» **Assignment**
Below are the records; give again exactly the line with "ATOM 222 O O", the line with "ATOM 236 C CA", and each line that lies between them, and nothing besides.

Segment Start: Records for the task

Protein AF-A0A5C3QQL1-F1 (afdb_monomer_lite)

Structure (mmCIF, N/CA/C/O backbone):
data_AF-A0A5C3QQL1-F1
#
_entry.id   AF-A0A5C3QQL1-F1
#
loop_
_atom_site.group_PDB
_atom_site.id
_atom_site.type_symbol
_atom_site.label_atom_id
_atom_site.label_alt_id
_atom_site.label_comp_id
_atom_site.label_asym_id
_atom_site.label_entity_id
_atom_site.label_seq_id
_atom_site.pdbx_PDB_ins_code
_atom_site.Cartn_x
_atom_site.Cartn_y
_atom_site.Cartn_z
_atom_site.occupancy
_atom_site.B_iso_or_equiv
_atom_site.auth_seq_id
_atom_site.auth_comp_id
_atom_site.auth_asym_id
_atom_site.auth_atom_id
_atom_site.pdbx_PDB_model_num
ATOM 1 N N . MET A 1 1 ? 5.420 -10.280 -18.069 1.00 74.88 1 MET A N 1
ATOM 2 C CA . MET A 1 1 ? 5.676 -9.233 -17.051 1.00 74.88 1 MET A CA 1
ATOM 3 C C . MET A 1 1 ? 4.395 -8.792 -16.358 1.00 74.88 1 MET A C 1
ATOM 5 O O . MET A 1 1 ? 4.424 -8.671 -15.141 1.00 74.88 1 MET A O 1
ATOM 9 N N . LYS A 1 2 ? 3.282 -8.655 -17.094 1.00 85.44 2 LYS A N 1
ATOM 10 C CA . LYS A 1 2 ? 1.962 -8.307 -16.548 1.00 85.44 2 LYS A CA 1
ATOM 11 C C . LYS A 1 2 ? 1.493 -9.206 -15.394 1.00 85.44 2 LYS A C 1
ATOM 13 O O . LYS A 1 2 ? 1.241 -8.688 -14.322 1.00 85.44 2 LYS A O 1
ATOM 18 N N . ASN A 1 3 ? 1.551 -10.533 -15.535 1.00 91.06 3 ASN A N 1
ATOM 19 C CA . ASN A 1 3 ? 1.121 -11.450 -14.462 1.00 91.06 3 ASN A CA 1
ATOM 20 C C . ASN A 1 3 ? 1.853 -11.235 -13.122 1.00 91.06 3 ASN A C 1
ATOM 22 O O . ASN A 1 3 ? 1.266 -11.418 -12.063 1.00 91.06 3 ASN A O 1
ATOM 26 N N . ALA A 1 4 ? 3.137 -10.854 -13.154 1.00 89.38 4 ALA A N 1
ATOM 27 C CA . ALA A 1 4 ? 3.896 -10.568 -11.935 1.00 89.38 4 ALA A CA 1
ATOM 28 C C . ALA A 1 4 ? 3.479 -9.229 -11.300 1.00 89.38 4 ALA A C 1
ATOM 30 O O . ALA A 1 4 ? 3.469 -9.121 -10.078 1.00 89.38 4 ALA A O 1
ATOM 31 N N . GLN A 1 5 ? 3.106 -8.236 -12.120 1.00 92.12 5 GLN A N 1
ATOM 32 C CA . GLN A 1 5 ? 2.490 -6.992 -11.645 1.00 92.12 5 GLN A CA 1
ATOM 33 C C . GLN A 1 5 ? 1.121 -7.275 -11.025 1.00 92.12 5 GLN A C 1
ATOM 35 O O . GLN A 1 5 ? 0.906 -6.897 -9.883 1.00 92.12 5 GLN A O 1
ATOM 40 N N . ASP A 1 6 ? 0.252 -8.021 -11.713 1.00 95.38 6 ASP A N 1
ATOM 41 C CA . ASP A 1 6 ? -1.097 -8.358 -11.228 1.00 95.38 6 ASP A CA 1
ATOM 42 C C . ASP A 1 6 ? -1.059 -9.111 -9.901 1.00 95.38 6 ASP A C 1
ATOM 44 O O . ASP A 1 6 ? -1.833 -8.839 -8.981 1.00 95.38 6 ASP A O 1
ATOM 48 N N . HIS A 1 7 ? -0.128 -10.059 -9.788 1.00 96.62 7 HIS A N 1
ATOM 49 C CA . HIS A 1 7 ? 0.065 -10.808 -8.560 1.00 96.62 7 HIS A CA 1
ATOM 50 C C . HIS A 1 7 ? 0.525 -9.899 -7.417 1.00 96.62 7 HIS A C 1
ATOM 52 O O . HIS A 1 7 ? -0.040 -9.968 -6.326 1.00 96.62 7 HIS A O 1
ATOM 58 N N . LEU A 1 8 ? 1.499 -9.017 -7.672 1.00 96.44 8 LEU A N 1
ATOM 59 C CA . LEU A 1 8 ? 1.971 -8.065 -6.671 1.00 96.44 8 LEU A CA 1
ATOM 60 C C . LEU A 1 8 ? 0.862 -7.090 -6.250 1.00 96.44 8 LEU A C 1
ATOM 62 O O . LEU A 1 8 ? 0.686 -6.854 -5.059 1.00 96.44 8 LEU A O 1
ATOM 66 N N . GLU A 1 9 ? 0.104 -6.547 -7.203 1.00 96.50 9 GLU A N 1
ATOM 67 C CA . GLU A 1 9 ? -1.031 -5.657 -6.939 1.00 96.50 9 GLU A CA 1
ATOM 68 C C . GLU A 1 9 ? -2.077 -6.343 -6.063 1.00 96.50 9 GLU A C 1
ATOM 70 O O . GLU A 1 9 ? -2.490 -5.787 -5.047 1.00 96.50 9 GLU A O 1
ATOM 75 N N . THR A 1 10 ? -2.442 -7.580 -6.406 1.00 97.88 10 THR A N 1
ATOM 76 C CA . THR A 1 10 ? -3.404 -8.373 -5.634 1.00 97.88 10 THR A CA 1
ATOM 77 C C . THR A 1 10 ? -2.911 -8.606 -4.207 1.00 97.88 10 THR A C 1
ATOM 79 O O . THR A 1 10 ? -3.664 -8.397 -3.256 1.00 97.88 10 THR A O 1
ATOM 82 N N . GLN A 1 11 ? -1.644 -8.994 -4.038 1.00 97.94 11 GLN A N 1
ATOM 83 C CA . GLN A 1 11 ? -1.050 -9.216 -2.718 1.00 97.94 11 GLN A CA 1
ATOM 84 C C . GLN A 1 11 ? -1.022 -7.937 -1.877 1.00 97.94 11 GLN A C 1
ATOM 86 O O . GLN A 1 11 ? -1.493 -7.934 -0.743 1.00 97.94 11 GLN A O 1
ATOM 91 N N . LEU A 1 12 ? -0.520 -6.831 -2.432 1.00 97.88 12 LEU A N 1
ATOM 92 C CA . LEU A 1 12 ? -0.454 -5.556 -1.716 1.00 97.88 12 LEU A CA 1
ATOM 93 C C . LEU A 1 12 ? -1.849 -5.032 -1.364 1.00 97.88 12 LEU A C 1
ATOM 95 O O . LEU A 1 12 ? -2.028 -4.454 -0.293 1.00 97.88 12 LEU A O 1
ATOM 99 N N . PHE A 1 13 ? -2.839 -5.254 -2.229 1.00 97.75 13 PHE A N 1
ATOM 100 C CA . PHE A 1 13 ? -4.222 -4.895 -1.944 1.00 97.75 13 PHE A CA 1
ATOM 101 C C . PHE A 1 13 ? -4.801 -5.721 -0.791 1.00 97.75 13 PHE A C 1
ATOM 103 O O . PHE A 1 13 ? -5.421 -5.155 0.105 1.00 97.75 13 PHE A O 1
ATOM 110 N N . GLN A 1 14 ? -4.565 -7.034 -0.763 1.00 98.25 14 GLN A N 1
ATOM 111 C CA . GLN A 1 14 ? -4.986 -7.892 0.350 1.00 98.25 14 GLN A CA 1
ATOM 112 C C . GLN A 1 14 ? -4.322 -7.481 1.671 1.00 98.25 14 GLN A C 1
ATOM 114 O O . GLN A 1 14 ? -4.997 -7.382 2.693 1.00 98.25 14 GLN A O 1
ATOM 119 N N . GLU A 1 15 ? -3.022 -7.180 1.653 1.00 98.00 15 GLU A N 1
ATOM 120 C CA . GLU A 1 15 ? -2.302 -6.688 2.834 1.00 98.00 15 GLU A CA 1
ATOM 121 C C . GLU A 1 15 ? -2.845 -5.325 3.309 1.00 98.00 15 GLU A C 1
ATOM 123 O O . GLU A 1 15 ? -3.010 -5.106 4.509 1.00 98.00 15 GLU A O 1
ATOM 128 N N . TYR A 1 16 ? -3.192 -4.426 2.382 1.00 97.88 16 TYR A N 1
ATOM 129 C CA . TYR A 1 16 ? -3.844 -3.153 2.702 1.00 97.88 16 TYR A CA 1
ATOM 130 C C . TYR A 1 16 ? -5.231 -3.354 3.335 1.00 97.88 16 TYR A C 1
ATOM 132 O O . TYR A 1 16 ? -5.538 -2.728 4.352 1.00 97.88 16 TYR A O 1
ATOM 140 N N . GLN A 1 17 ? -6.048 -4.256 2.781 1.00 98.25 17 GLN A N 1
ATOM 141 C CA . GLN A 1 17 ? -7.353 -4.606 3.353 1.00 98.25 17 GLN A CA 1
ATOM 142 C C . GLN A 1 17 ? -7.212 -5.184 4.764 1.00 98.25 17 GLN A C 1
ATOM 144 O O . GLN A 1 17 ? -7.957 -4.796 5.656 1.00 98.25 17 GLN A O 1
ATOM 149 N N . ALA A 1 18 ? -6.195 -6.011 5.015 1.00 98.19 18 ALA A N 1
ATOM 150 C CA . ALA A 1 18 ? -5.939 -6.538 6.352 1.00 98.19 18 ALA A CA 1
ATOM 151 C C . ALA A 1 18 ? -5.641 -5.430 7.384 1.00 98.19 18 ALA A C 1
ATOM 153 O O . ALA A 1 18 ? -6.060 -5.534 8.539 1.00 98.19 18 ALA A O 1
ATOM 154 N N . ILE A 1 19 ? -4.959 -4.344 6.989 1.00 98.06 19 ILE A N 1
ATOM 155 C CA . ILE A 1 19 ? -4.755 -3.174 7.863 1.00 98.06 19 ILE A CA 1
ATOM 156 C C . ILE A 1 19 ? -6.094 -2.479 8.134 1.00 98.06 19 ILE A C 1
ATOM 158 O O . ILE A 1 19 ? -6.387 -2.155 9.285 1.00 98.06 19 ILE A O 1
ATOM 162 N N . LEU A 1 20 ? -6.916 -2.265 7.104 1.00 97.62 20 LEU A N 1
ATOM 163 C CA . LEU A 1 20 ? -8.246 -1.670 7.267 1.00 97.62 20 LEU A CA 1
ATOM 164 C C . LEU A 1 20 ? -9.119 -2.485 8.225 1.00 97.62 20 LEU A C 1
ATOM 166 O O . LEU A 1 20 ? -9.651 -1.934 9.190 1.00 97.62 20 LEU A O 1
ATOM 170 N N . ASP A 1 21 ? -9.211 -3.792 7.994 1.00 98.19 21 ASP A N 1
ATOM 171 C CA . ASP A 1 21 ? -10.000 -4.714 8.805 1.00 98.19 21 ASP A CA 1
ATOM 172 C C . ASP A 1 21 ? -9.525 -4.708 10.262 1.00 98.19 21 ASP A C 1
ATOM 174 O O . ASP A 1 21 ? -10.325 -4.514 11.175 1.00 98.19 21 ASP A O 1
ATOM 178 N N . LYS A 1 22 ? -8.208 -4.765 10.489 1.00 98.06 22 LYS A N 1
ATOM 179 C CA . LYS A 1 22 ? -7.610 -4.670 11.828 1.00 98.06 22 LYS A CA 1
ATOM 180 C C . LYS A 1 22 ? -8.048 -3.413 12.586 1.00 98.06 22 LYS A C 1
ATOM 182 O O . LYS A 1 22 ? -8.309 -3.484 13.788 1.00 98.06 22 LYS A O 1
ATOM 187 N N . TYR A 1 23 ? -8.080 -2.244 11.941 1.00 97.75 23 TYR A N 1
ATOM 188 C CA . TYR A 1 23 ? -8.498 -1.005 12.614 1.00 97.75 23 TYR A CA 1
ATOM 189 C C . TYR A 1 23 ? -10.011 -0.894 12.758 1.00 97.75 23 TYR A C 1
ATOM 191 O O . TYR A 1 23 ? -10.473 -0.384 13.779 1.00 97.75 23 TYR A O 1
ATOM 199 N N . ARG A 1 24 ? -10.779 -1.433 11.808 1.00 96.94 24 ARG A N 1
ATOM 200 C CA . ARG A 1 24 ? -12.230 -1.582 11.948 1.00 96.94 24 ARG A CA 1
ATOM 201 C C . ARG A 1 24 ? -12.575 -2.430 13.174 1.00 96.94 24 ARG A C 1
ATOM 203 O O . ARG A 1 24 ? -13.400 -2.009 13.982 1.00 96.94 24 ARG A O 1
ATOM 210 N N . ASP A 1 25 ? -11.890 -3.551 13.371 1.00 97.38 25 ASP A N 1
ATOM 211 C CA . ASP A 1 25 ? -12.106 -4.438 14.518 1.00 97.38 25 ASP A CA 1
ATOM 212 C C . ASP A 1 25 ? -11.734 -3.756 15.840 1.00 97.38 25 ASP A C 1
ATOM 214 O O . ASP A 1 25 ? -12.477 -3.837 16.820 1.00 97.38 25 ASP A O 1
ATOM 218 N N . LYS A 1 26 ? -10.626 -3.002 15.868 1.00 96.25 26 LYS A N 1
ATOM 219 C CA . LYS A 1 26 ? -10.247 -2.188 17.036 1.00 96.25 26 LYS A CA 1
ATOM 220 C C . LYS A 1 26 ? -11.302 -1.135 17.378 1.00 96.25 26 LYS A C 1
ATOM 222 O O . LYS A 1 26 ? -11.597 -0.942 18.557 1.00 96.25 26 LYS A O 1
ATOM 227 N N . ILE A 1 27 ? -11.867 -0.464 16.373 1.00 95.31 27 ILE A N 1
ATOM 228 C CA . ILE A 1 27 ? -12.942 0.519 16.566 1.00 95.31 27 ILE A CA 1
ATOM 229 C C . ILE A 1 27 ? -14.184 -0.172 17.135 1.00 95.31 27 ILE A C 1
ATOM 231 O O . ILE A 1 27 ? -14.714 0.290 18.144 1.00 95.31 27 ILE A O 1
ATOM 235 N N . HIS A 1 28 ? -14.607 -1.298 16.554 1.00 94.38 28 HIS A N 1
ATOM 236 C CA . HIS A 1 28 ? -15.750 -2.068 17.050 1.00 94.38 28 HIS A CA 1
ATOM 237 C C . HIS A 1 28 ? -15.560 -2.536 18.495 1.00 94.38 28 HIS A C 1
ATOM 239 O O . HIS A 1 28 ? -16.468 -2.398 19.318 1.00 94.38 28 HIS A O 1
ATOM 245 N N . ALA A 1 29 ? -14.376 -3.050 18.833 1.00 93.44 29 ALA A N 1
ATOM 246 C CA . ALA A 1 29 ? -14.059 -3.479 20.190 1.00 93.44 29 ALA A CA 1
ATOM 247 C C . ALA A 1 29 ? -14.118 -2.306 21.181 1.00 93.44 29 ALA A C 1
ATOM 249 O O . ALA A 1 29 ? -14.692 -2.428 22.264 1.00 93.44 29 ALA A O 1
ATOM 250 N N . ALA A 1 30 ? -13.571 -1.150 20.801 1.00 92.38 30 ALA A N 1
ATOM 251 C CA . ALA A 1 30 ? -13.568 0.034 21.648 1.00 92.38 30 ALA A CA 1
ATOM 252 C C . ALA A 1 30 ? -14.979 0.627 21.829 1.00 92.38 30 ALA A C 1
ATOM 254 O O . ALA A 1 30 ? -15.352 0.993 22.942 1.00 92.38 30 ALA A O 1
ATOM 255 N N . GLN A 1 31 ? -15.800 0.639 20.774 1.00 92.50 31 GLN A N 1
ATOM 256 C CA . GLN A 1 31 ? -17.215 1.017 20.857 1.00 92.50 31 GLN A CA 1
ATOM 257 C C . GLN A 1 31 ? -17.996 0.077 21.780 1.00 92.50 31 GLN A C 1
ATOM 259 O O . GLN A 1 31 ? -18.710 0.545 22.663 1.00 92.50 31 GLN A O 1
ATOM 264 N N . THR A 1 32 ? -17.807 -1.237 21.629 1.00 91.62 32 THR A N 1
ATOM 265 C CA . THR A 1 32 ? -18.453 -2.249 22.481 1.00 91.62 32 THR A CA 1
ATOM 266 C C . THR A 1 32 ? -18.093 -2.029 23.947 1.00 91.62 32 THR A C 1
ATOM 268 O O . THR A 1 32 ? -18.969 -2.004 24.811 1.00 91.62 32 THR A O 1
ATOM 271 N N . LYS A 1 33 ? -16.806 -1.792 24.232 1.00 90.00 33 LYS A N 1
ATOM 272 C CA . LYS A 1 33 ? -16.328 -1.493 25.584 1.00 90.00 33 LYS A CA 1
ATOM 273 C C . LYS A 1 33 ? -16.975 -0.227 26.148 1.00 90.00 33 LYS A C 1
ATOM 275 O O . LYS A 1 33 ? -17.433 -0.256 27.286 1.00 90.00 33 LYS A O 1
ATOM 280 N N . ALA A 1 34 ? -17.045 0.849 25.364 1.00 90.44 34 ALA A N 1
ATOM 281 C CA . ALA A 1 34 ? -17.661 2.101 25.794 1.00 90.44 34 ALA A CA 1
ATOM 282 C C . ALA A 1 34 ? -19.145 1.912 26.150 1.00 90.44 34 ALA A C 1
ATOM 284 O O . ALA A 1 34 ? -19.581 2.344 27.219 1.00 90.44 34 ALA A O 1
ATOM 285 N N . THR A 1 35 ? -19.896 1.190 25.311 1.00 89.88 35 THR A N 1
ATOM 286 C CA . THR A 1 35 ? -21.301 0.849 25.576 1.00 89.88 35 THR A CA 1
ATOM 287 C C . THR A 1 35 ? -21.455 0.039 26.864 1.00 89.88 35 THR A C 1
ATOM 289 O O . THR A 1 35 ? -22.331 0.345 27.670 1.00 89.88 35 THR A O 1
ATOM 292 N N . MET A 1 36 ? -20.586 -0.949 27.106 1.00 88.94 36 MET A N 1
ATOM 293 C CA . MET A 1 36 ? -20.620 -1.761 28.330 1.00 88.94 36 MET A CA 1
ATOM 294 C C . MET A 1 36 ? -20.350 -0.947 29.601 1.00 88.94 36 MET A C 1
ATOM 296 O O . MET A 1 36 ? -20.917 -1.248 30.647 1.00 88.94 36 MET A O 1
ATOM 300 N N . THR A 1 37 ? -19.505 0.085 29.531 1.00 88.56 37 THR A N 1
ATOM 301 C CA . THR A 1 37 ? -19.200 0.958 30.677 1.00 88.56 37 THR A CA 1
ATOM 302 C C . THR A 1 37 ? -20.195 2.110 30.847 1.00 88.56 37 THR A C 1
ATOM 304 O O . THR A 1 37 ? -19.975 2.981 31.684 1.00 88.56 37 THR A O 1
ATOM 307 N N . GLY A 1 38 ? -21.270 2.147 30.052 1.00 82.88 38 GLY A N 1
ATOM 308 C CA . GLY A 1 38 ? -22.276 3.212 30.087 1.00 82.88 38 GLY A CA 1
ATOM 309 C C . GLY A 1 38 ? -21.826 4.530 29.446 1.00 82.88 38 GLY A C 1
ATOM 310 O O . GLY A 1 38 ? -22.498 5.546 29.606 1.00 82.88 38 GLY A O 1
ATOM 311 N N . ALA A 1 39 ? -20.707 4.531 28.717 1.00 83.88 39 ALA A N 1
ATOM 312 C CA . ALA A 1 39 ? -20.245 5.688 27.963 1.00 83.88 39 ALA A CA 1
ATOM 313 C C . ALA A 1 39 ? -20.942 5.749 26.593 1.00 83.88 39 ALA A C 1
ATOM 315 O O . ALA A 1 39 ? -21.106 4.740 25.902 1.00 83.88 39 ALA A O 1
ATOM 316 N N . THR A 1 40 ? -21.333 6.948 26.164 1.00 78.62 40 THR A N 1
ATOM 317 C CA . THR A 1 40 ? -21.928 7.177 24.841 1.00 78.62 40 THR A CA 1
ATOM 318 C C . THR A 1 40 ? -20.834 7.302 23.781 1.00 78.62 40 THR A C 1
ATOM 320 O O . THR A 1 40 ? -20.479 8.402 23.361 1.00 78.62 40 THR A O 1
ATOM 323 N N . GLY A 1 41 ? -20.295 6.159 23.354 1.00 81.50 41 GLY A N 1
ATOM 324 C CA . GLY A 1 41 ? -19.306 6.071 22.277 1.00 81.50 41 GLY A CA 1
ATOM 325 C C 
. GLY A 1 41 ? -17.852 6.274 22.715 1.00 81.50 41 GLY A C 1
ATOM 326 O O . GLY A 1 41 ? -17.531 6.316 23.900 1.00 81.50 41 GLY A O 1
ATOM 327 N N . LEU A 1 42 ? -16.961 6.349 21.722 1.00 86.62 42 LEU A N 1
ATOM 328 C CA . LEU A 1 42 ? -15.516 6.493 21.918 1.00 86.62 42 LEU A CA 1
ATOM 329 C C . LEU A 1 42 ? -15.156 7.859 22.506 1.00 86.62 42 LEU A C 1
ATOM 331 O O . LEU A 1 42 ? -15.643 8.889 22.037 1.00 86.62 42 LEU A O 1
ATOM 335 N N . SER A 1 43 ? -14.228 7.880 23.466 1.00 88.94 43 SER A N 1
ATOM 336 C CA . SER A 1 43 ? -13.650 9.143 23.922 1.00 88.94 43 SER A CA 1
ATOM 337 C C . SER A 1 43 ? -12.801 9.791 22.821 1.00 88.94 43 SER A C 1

Segment End: Records for the task

» **Exercise output**
ATOM 222 O O . LYS A 1 26 ? -11.597 -0.942 18.557 1.00 96.25 26 LYS A O 1
ATOM 227 N N . ILE A 1 27 ? -11.867 -0.464 16.373 1.00 95.31 27 ILE A N 1
ATOM 228 C CA . ILE A 1 27 ? -12.942 0.519 16.566 1.00 95.31 27 ILE A CA 1
ATOM 229 C C . ILE A 1 27 ? -14.184 -0.172 17.135 1.00 95.31 27 ILE A C 1
ATOM 231 O O . ILE A 1 27 ? -14.714 0.290 18.144 1.00 95.31 27 ILE A O 1
ATOM 235 N N . HIS A 1 28 ? -14.607 -1.298 16.554 1.00 94.38 28 HIS A N 1
ATOM 236 C CA . HIS A 1 28 ? -15.750 -2.068 17.050 1.00 94.38 28 HIS A CA 1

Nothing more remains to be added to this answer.